### Aim of the exercise
From the listing below, copy only the lines from the line that contains "ATOM 111 C CA" to the line that contains "ATOM 136 C C", counting those two lines as part of the copy.

### Provided records
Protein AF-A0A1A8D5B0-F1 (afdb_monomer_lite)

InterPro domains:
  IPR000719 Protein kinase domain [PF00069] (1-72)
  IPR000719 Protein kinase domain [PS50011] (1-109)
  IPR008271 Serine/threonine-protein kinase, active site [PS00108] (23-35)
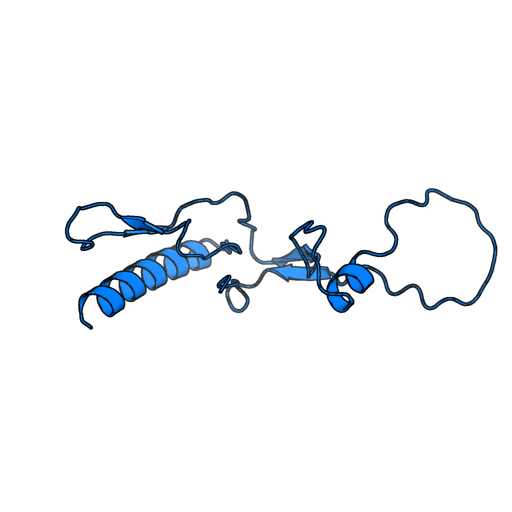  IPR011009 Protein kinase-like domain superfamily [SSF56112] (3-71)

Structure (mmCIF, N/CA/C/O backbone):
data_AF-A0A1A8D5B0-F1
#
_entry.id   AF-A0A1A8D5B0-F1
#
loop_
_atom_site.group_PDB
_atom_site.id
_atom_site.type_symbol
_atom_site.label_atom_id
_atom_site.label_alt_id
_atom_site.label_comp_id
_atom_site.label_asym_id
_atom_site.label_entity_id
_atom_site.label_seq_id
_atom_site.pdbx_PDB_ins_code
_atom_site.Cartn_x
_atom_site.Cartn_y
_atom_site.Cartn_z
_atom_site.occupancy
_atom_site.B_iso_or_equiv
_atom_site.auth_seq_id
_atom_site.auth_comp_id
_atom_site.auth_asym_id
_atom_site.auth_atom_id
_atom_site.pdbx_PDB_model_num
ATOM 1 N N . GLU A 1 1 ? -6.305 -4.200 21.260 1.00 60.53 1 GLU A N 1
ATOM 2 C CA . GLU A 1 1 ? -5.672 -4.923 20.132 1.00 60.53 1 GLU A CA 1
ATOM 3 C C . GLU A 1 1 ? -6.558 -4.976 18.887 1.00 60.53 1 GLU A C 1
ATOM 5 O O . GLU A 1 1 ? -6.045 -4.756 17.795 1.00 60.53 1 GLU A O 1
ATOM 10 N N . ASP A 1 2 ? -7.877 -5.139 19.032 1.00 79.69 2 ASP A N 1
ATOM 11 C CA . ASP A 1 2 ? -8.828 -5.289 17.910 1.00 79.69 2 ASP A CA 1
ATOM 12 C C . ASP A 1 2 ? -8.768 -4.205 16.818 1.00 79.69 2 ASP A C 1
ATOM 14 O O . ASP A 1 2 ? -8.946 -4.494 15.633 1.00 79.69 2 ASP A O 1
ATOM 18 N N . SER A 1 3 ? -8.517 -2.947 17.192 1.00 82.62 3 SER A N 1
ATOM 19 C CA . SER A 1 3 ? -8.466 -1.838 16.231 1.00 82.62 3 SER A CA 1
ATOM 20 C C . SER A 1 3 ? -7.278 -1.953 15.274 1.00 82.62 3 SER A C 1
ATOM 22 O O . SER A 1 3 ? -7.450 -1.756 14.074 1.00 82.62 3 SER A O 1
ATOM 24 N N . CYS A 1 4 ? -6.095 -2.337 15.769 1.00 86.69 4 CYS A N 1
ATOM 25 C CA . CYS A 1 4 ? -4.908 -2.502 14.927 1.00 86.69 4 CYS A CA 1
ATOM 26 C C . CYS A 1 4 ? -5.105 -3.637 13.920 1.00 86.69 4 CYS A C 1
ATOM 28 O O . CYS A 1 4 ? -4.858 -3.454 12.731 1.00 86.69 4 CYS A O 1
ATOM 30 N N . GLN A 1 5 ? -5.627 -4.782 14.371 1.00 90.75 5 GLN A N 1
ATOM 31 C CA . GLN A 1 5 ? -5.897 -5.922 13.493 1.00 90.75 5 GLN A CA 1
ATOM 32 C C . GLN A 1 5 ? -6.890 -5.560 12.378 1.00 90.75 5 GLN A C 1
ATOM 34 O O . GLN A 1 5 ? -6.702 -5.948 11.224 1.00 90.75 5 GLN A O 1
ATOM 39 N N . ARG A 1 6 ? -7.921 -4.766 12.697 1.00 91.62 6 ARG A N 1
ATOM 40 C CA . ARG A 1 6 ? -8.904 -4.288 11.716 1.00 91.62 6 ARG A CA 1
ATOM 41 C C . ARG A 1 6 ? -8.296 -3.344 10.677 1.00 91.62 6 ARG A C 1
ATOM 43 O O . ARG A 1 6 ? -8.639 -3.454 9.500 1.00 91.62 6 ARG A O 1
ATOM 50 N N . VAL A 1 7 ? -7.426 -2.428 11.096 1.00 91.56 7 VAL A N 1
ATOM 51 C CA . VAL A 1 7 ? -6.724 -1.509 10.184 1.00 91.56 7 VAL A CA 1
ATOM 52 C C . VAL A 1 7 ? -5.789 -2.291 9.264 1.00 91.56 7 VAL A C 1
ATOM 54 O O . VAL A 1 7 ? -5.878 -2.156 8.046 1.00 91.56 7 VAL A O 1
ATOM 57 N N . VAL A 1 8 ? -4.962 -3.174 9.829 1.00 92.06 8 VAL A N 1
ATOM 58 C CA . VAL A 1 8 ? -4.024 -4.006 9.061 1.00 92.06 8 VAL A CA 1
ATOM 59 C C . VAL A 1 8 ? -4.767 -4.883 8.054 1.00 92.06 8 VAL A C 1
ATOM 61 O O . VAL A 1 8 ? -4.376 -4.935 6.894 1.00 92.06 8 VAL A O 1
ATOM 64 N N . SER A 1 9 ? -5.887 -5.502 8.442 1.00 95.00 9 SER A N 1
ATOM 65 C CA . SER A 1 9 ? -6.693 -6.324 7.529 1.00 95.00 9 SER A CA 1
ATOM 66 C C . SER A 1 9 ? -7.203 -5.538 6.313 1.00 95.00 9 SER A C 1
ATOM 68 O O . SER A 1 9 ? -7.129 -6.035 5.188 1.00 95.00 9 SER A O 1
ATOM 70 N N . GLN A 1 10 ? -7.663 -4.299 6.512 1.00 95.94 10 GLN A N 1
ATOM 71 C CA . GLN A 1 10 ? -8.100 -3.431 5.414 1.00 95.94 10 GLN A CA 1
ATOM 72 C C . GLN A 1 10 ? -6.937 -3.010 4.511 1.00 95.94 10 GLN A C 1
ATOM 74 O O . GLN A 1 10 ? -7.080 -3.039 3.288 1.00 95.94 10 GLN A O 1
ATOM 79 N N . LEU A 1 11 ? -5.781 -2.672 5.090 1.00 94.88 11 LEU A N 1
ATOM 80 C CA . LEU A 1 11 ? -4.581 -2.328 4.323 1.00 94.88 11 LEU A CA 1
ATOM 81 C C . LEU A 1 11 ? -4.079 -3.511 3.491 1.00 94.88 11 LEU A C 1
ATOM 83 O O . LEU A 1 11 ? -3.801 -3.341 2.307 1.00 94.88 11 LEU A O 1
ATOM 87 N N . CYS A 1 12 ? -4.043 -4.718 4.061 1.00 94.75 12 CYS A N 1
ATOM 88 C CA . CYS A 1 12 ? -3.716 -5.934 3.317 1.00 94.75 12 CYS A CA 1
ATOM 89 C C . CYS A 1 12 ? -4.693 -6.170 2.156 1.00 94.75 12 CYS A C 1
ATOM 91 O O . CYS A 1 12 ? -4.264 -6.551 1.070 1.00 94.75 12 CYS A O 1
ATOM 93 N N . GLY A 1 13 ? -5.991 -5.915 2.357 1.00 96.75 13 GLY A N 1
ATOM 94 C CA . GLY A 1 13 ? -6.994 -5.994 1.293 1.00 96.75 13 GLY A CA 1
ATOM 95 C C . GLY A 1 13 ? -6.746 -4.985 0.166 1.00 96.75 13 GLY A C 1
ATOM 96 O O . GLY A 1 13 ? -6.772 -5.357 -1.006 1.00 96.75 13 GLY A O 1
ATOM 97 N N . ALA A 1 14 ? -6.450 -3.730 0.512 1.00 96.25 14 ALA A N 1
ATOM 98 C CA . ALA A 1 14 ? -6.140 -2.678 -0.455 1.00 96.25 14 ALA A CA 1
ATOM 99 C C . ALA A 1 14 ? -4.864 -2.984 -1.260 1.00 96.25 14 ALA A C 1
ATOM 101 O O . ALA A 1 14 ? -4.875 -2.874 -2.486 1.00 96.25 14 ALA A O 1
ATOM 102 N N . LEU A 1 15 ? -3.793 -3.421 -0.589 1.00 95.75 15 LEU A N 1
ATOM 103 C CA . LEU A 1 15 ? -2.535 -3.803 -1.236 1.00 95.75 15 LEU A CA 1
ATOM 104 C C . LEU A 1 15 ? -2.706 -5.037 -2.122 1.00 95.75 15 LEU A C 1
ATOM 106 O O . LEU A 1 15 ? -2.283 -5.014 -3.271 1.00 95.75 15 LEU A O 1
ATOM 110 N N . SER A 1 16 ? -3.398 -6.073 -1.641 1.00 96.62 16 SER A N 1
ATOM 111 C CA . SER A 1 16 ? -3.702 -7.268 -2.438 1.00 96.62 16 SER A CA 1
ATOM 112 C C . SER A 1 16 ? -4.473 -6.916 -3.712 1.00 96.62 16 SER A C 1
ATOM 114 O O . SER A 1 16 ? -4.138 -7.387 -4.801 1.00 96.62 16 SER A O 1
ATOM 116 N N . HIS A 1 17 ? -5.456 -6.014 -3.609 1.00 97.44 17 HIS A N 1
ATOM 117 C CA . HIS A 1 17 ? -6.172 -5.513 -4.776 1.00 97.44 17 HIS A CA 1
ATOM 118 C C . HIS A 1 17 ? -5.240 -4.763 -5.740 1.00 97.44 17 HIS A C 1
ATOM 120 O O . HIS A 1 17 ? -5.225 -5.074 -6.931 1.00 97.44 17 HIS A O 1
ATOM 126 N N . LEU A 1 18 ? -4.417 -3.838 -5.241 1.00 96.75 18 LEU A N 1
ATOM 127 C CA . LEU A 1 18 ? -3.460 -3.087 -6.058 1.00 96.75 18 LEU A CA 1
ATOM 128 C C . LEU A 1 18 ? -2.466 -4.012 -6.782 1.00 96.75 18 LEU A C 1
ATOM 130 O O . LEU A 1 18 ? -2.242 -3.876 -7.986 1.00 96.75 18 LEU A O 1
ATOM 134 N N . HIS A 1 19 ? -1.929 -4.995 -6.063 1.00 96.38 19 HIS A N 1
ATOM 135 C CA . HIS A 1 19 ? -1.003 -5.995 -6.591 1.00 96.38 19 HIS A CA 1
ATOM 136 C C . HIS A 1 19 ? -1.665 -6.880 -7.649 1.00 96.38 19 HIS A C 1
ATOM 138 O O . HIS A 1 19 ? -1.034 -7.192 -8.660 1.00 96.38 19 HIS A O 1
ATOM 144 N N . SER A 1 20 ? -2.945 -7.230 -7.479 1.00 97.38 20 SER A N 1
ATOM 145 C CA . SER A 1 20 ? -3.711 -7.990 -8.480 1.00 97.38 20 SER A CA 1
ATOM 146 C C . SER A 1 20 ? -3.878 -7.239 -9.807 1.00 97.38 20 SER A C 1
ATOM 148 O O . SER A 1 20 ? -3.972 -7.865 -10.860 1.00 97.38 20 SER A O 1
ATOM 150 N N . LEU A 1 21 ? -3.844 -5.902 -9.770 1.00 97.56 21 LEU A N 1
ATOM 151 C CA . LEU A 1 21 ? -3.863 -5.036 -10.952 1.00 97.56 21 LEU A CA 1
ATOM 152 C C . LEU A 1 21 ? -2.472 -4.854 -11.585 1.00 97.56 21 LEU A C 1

### Solution below
ATOM 111 C CA . SER A 1 16 ? -3.702 -7.268 -2.438 1.00 96.62 16 SER A CA 1
ATOM 112 C C . SER A 1 16 ? -4.473 -6.916 -3.712 1.00 96.62 16 SER A C 1
ATOM 114 O O . SER A 1 16 ? -4.138 -7.387 -4.801 1.00 96.62 16 SER A O 1
ATOM 116 N N . HIS A 1 17 ? -5.456 -6.014 -3.609 1.00 97.44 17 HIS A N 1
ATOM 117 C CA . HIS A 1 17 ? -6.172 -5.513 -4.776 1.00 97.44 17 HIS A CA 1
ATOM 118 C C . HIS A 1 17 ? -5.240 -4.763 -5.740 1.00 97.44 17 HIS A C 1
ATOM 120 O O . HIS A 1 17 ? -5.225 -5.074 -6.931 1.00 97.44 17 HIS A O 1
ATOM 126 N N . LEU A 1 18 ? -4.417 -3.838 -5.241 1.00 96.75 18 LEU A N 1
ATOM 127 C CA . LEU A 1 18 ? -3.460 -3.087 -6.058 1.00 96.75 18 LEU A CA 1
ATOM 128 C C . LEU A 1 18 ? -2.466 -4.012 -6.782 1.00 96.75 18 LEU A C 1
ATOM 130 O O . LEU A 1 18 ? -2.242 -3.876 -7.986 1.00 96.75 18 LEU A O 1
ATOM 134 N N . HIS A 1 19 ? -1.929 -4.995 -6.063 1.00 96.38 19 HIS A N 1
ATOM 135 C CA . HIS A 1 19 ? -1.003 -5.995 -6.591 1.00 96.38 19 HIS A CA 1
ATOM 136 C C . HIS A 1 19 ? -1.665 -6.880 -7.649 1.00 96.38 19 HIS A C 1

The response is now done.